▸ WHAT YOU HAVE TO DO: Return the lines from the start of the data through the line with "ATOM 43 N N". Include both of those lines and no others.

* * * * *

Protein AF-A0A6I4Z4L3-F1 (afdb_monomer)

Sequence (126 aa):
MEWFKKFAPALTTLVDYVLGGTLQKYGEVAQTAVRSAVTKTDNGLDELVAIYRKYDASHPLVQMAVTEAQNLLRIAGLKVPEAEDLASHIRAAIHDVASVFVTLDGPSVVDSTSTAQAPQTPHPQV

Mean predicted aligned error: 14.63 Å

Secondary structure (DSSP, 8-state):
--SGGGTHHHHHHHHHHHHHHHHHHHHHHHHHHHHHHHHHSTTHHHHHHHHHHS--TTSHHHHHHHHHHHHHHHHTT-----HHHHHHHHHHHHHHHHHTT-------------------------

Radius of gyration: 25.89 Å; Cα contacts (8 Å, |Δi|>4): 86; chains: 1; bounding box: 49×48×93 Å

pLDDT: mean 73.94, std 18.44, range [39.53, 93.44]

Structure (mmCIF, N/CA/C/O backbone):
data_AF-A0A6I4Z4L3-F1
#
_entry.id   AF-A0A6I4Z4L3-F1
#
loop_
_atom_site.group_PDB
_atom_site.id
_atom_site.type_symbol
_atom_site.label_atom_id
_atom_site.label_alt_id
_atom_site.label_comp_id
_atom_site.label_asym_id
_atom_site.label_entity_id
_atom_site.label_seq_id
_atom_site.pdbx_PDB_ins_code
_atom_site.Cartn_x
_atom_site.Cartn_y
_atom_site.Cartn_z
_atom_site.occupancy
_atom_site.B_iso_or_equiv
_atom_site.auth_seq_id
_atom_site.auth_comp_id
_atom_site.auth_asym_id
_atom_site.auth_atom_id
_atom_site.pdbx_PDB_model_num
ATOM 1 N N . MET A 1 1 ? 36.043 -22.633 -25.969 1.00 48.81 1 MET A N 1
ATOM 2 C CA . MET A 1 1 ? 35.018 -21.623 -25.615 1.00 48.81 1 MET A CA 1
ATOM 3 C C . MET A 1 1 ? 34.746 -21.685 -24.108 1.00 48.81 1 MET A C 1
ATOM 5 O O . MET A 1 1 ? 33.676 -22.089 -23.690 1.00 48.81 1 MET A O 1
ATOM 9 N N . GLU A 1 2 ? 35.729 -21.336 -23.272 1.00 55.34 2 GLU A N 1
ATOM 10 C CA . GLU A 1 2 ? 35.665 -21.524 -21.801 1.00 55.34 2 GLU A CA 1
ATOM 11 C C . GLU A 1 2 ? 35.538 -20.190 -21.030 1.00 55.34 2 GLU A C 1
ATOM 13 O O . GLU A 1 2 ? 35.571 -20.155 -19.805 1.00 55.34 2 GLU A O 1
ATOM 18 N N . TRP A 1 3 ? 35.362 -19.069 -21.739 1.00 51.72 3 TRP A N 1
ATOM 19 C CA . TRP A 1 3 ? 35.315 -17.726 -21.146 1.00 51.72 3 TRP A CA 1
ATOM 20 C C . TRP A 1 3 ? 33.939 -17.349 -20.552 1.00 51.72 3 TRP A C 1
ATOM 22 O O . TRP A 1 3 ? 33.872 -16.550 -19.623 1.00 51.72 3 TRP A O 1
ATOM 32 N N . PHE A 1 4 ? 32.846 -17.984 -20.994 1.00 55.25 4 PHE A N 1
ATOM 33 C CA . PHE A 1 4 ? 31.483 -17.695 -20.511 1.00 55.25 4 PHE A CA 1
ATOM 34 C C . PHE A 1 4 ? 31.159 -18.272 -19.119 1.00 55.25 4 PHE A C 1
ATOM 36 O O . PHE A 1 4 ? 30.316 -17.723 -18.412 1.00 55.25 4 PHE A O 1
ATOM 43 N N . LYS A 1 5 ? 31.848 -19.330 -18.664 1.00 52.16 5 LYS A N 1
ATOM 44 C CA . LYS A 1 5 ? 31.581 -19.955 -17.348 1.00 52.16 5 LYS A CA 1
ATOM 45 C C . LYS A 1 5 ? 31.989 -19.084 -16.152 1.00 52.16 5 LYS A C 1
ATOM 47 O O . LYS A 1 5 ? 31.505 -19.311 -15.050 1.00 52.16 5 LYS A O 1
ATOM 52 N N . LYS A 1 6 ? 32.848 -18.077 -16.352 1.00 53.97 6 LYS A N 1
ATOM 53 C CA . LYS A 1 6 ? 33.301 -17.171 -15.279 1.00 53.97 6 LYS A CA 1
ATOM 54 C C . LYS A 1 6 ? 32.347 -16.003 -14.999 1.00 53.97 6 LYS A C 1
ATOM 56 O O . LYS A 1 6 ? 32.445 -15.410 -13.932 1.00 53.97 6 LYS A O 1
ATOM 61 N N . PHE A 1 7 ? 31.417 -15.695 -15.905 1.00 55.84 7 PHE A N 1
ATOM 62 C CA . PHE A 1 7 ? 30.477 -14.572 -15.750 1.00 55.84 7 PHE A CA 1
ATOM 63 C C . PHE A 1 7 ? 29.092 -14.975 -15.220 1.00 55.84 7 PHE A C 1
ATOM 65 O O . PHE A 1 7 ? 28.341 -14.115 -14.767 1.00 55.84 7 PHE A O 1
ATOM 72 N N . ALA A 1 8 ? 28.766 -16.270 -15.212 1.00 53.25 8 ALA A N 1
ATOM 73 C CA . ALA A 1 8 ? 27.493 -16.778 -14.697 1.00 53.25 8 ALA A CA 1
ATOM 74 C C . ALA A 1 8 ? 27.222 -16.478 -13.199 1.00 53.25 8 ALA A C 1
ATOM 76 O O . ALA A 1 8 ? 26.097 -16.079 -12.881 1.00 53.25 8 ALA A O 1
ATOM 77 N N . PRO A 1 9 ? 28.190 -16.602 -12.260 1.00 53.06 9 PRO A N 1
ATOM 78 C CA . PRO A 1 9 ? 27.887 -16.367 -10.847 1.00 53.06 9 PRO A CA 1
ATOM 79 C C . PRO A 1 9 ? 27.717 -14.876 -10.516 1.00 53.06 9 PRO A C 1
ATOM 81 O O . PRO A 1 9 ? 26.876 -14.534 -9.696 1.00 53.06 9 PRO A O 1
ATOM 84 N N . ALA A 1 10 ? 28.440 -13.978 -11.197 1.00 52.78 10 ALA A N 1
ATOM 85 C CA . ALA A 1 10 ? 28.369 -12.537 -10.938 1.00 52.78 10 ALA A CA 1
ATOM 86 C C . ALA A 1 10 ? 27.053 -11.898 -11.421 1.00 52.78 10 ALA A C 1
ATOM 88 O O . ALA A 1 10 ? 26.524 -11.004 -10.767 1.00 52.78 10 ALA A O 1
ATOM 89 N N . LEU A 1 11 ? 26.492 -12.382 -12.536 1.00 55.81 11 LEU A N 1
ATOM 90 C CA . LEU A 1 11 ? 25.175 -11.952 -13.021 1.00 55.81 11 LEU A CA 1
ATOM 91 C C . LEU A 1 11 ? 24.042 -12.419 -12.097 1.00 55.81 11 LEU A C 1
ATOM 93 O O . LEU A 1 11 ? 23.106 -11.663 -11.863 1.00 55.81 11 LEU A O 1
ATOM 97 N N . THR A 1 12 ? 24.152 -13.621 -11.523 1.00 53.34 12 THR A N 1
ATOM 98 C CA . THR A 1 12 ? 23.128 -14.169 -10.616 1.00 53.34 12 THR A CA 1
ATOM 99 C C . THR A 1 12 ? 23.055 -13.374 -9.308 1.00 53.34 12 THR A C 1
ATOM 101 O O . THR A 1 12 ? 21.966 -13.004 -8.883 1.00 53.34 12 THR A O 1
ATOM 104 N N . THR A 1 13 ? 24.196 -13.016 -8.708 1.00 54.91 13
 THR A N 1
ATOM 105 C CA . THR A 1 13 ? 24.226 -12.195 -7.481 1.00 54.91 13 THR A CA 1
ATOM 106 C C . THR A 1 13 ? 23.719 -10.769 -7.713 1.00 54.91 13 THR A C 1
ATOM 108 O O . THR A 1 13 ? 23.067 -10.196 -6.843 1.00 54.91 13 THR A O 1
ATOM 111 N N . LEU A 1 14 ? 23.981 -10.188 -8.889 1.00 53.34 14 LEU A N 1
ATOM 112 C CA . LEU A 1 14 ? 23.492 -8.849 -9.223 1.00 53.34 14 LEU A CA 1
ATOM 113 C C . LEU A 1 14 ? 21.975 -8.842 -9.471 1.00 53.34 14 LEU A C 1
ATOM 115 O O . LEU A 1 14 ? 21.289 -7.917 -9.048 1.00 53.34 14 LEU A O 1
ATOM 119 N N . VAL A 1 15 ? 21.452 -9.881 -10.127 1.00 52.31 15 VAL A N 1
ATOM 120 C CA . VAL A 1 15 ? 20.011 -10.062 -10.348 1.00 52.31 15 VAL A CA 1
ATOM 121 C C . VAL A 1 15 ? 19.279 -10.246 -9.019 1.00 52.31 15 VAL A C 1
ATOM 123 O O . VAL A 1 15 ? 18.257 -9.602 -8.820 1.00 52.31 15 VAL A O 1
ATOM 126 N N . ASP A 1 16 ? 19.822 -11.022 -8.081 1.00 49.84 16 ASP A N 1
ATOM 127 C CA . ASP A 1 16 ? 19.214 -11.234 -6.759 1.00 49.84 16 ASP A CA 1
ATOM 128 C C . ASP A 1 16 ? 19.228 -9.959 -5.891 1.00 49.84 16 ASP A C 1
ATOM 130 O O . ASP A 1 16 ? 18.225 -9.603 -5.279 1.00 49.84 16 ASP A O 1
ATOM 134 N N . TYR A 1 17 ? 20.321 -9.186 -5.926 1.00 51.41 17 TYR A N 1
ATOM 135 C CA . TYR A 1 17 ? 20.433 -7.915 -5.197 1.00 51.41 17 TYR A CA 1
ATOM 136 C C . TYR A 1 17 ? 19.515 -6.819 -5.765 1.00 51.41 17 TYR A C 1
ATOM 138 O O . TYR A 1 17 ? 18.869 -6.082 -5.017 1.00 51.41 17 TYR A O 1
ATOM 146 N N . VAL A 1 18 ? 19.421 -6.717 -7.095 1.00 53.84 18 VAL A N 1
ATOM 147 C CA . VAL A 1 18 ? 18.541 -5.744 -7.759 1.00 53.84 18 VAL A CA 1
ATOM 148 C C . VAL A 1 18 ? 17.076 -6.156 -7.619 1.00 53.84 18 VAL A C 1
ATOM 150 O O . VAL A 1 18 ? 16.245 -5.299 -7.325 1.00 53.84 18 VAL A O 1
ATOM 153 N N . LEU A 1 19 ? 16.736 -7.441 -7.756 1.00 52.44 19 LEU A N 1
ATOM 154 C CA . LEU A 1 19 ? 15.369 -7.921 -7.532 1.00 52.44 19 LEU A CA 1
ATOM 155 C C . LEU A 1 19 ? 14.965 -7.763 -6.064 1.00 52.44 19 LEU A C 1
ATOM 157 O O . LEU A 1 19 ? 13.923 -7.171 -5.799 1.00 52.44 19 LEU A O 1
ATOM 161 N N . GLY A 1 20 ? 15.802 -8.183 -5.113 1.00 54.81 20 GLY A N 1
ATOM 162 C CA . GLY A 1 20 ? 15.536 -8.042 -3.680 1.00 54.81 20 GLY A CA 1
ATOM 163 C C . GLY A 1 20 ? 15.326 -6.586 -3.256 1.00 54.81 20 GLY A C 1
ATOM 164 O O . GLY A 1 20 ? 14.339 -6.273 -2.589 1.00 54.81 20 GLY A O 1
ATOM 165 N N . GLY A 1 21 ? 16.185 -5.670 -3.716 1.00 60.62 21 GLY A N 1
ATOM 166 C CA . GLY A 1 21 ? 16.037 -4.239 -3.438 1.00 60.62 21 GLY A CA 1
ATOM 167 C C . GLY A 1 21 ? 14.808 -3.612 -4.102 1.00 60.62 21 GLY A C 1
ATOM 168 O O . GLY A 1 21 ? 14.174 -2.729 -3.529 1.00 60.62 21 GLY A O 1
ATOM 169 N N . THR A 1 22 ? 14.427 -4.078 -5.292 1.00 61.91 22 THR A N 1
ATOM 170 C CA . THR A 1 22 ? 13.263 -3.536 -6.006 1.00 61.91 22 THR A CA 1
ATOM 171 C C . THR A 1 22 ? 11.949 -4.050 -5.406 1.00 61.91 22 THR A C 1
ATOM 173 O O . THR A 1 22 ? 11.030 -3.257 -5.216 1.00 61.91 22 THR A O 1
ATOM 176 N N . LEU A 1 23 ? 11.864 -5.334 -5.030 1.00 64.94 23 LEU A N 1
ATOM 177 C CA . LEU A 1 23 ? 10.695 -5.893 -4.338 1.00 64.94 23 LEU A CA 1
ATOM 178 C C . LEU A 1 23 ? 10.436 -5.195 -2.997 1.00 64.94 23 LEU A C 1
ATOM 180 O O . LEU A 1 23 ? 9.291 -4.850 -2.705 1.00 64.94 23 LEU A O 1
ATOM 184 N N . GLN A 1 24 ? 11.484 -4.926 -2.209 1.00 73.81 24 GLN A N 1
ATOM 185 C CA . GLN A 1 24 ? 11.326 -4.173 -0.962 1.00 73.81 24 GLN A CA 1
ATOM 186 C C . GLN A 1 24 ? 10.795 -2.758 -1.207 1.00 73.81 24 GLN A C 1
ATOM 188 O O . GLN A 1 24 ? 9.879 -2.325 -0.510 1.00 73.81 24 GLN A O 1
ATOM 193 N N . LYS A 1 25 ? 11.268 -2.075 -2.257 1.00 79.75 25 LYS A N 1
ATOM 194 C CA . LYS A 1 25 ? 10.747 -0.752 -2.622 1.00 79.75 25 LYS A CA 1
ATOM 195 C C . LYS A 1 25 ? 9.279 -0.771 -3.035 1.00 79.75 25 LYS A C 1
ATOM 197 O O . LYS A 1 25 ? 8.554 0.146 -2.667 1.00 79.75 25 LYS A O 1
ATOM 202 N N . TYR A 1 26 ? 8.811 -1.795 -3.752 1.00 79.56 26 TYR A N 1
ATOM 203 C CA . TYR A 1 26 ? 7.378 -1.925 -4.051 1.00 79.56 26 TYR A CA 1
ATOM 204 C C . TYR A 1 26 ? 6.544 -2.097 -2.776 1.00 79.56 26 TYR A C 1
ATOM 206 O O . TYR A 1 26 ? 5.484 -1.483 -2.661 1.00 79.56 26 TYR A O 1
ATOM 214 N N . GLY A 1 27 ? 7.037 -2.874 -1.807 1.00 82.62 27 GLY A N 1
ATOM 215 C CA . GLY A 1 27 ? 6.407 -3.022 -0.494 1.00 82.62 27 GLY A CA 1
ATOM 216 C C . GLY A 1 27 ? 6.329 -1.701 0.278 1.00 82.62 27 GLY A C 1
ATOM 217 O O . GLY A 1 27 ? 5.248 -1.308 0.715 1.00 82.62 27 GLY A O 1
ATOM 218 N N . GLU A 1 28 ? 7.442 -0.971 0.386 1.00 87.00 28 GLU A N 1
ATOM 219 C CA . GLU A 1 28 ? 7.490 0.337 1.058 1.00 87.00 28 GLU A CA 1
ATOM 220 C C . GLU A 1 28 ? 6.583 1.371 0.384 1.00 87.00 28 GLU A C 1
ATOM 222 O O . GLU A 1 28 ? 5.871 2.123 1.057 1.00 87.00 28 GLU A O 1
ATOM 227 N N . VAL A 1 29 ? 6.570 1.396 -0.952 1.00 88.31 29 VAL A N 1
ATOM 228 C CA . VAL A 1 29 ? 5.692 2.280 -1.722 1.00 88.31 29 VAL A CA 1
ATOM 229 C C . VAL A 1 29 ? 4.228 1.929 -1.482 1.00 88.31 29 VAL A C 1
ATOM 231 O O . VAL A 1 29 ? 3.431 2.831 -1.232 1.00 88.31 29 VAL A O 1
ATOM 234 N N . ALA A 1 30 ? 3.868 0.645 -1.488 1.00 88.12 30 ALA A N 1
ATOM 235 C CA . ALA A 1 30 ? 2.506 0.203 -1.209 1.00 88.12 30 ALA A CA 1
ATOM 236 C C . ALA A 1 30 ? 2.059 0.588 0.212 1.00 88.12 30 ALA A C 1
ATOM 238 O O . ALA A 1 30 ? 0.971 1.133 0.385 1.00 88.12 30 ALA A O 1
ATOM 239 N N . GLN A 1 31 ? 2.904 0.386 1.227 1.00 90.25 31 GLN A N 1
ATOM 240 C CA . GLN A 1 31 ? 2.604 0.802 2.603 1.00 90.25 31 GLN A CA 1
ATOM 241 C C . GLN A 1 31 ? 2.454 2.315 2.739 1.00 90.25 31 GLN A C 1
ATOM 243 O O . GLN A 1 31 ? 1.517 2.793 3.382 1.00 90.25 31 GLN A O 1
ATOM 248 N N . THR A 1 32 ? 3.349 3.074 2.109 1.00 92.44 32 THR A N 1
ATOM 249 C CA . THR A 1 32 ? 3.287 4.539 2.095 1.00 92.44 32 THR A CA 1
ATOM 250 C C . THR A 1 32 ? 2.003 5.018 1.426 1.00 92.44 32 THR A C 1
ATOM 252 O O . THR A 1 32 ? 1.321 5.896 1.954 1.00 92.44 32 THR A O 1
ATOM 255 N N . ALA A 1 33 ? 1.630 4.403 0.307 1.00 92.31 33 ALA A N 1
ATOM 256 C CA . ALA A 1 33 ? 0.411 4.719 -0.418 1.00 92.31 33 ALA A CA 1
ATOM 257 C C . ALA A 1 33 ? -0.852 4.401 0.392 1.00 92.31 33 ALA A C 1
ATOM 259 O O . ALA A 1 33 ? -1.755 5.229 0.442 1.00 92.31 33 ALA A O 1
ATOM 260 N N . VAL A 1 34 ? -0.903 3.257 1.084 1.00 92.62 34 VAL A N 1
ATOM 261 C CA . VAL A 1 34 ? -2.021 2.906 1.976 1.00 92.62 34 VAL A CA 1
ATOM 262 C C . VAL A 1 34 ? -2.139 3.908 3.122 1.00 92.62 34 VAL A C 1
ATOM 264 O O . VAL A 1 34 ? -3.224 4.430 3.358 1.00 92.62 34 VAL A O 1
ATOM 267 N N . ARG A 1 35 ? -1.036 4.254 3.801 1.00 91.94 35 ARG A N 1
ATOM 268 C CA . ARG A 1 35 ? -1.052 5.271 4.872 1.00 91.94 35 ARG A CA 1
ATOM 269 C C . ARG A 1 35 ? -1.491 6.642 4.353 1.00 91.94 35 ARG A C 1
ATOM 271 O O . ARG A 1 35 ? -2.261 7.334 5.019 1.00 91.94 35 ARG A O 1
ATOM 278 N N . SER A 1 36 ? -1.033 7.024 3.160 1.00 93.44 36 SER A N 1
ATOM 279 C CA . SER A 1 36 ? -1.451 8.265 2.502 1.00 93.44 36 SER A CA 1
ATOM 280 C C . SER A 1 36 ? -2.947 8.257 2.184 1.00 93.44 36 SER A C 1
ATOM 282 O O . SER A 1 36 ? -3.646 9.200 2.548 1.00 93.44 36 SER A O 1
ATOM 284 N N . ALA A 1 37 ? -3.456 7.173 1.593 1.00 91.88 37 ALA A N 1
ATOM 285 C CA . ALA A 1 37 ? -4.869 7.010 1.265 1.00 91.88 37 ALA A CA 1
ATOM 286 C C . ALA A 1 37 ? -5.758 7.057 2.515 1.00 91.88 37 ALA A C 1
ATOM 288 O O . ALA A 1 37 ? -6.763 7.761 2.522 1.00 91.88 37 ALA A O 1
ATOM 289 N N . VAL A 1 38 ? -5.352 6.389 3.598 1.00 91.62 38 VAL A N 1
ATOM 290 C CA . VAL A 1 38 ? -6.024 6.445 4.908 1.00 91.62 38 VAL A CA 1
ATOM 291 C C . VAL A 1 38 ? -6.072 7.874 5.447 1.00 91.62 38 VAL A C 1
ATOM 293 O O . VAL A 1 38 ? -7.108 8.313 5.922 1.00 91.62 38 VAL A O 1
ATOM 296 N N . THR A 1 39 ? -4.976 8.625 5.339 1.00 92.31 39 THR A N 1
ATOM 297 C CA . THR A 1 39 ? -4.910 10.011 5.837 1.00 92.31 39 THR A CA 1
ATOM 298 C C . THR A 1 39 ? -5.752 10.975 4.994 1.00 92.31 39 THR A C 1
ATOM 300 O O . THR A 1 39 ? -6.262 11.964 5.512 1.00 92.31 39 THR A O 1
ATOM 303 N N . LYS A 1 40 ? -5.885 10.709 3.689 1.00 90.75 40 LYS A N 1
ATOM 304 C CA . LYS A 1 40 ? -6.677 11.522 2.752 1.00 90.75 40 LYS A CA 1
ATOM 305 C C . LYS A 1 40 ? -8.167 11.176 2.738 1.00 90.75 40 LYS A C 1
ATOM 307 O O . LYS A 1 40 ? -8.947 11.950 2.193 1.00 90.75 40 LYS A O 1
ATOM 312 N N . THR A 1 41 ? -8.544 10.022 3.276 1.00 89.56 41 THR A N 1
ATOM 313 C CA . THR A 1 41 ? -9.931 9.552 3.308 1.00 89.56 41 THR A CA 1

* * * * *

▸ TASK RESPONSE:
Protein AF-A0A6I4Z4L3-F1 (afdb_monomer)

Sequence (126 aa):
MEWFKKFAPALTTLVDYVLGGTLQKYGEVAQTAVRSAVTKTDNGLDELVAIYRKYDASHPLVQMAVTEAQNLLRIAGLKVPEAEDLASHIRAAIHDVASVFVTLDGPSVVDSTSTAQAPQTPHPQV

Mean predicted aligned error: 14.63 Å

Secondary structure (DSSP, 8-state):
--SGGGTHHHHHHHHHHHHHHHHHHHHHHHHHHHHHHHHHSTTHHHHHHHHHHS--TTSHHHHHHHHHHHHHHHHTT-----HHHHHHHHHHHHHHHHHTT-------------------------

Radius of gyration: 25.89 Å; Cα contacts (8 Å, |Δi|>4): 86; chains: 1; bounding box: 49×48×93 Å

pLDDT: mean 73.94, std 18.44, range [39.53, 93.44]

Structure (mmCIF, N/CA/C/O backbone):
data_AF-A0A6I4Z4L3-F1
#
_entry.id   AF-A0A6I4Z4L3-F1
#
loop_
_atom_site.group_PDB
_atom_site.id
_atom_site.type_symbol
_atom_site.label_atom_id
_atom_site.label_alt_id
_atom_site.label_comp_id
_atom_site.label_asym_id
_atom_site.label_entity_id
_atom_site.label_seq_id
_atom_site.pdbx_PDB_ins_code
_atom_site.Cartn_x
_atom_site.Cartn_y
_atom_site.Cartn_z
_atom_site.occupancy
_atom_site.B_iso_or_equiv
_atom_site.auth_seq_id
_atom_site.auth_comp_id
_atom_site.auth_asym_id
_atom_site.auth_atom_id
_atom_site.pdbx_PDB_model_num
ATOM 1 N N . MET A 1 1 ? 36.043 -22.633 -25.969 1.00 48.81 1 MET A N 1
ATOM 2 C CA . MET A 1 1 ? 35.018 -21.623 -25.615 1.00 48.81 1 MET A CA 1
ATOM 3 C C . MET A 1 1 ? 34.746 -21.685 -24.108 1.00 48.81 1 MET A C 1
ATOM 5 O O . MET A 1 1 ? 33.676 -22.089 -23.690 1.00 48.81 1 MET A O 1
ATOM 9 N N . GLU A 1 2 ? 35.729 -21.336 -23.272 1.00 55.34 2 GLU A N 1
ATOM 10 C CA . GLU A 1 2 ? 35.665 -21.524 -21.801 1.00 55.34 2 GLU A CA 1
ATOM 11 C C . GLU A 1 2 ? 35.538 -20.190 -21.030 1.00 55.34 2 GLU A C 1
ATOM 13 O O . GLU A 1 2 ? 35.571 -20.155 -19.805 1.00 55.34 2 GLU A O 1
ATOM 18 N N . TRP A 1 3 ? 35.362 -19.069 -21.739 1.00 51.72 3 TRP A N 1
ATOM 19 C CA . TRP A 1 3 ? 35.315 -17.726 -21.146 1.00 51.72 3 TRP A CA 1
ATOM 20 C C . TRP A 1 3 ? 33.939 -17.349 -20.552 1.00 51.72 3 TRP A C 1
ATOM 22 O O . TRP A 1 3 ? 33.872 -16.550 -19.623 1.00 51.72 3 TRP A O 1
ATOM 32 N N . PHE A 1 4 ? 32.846 -17.984 -20.994 1.00 55.25 4 PHE A N 1
ATOM 33 C CA . PHE A 1 4 ? 31.483 -17.695 -20.511 1.00 55.25 4 PHE A CA 1
ATOM 34 C C . PHE A 1 4 ? 31.159 -18.272 -19.119 1.00 55.25 4 PHE A C 1
ATOM 36 O O . PHE A 1 4 ? 30.316 -17.723 -18.412 1.00 55.25 4 PHE A O 1
ATOM 43 N N . LYS A 1 5 ? 31.848 -19.330 -18.664 1.00 52.16 5 LYS A N 1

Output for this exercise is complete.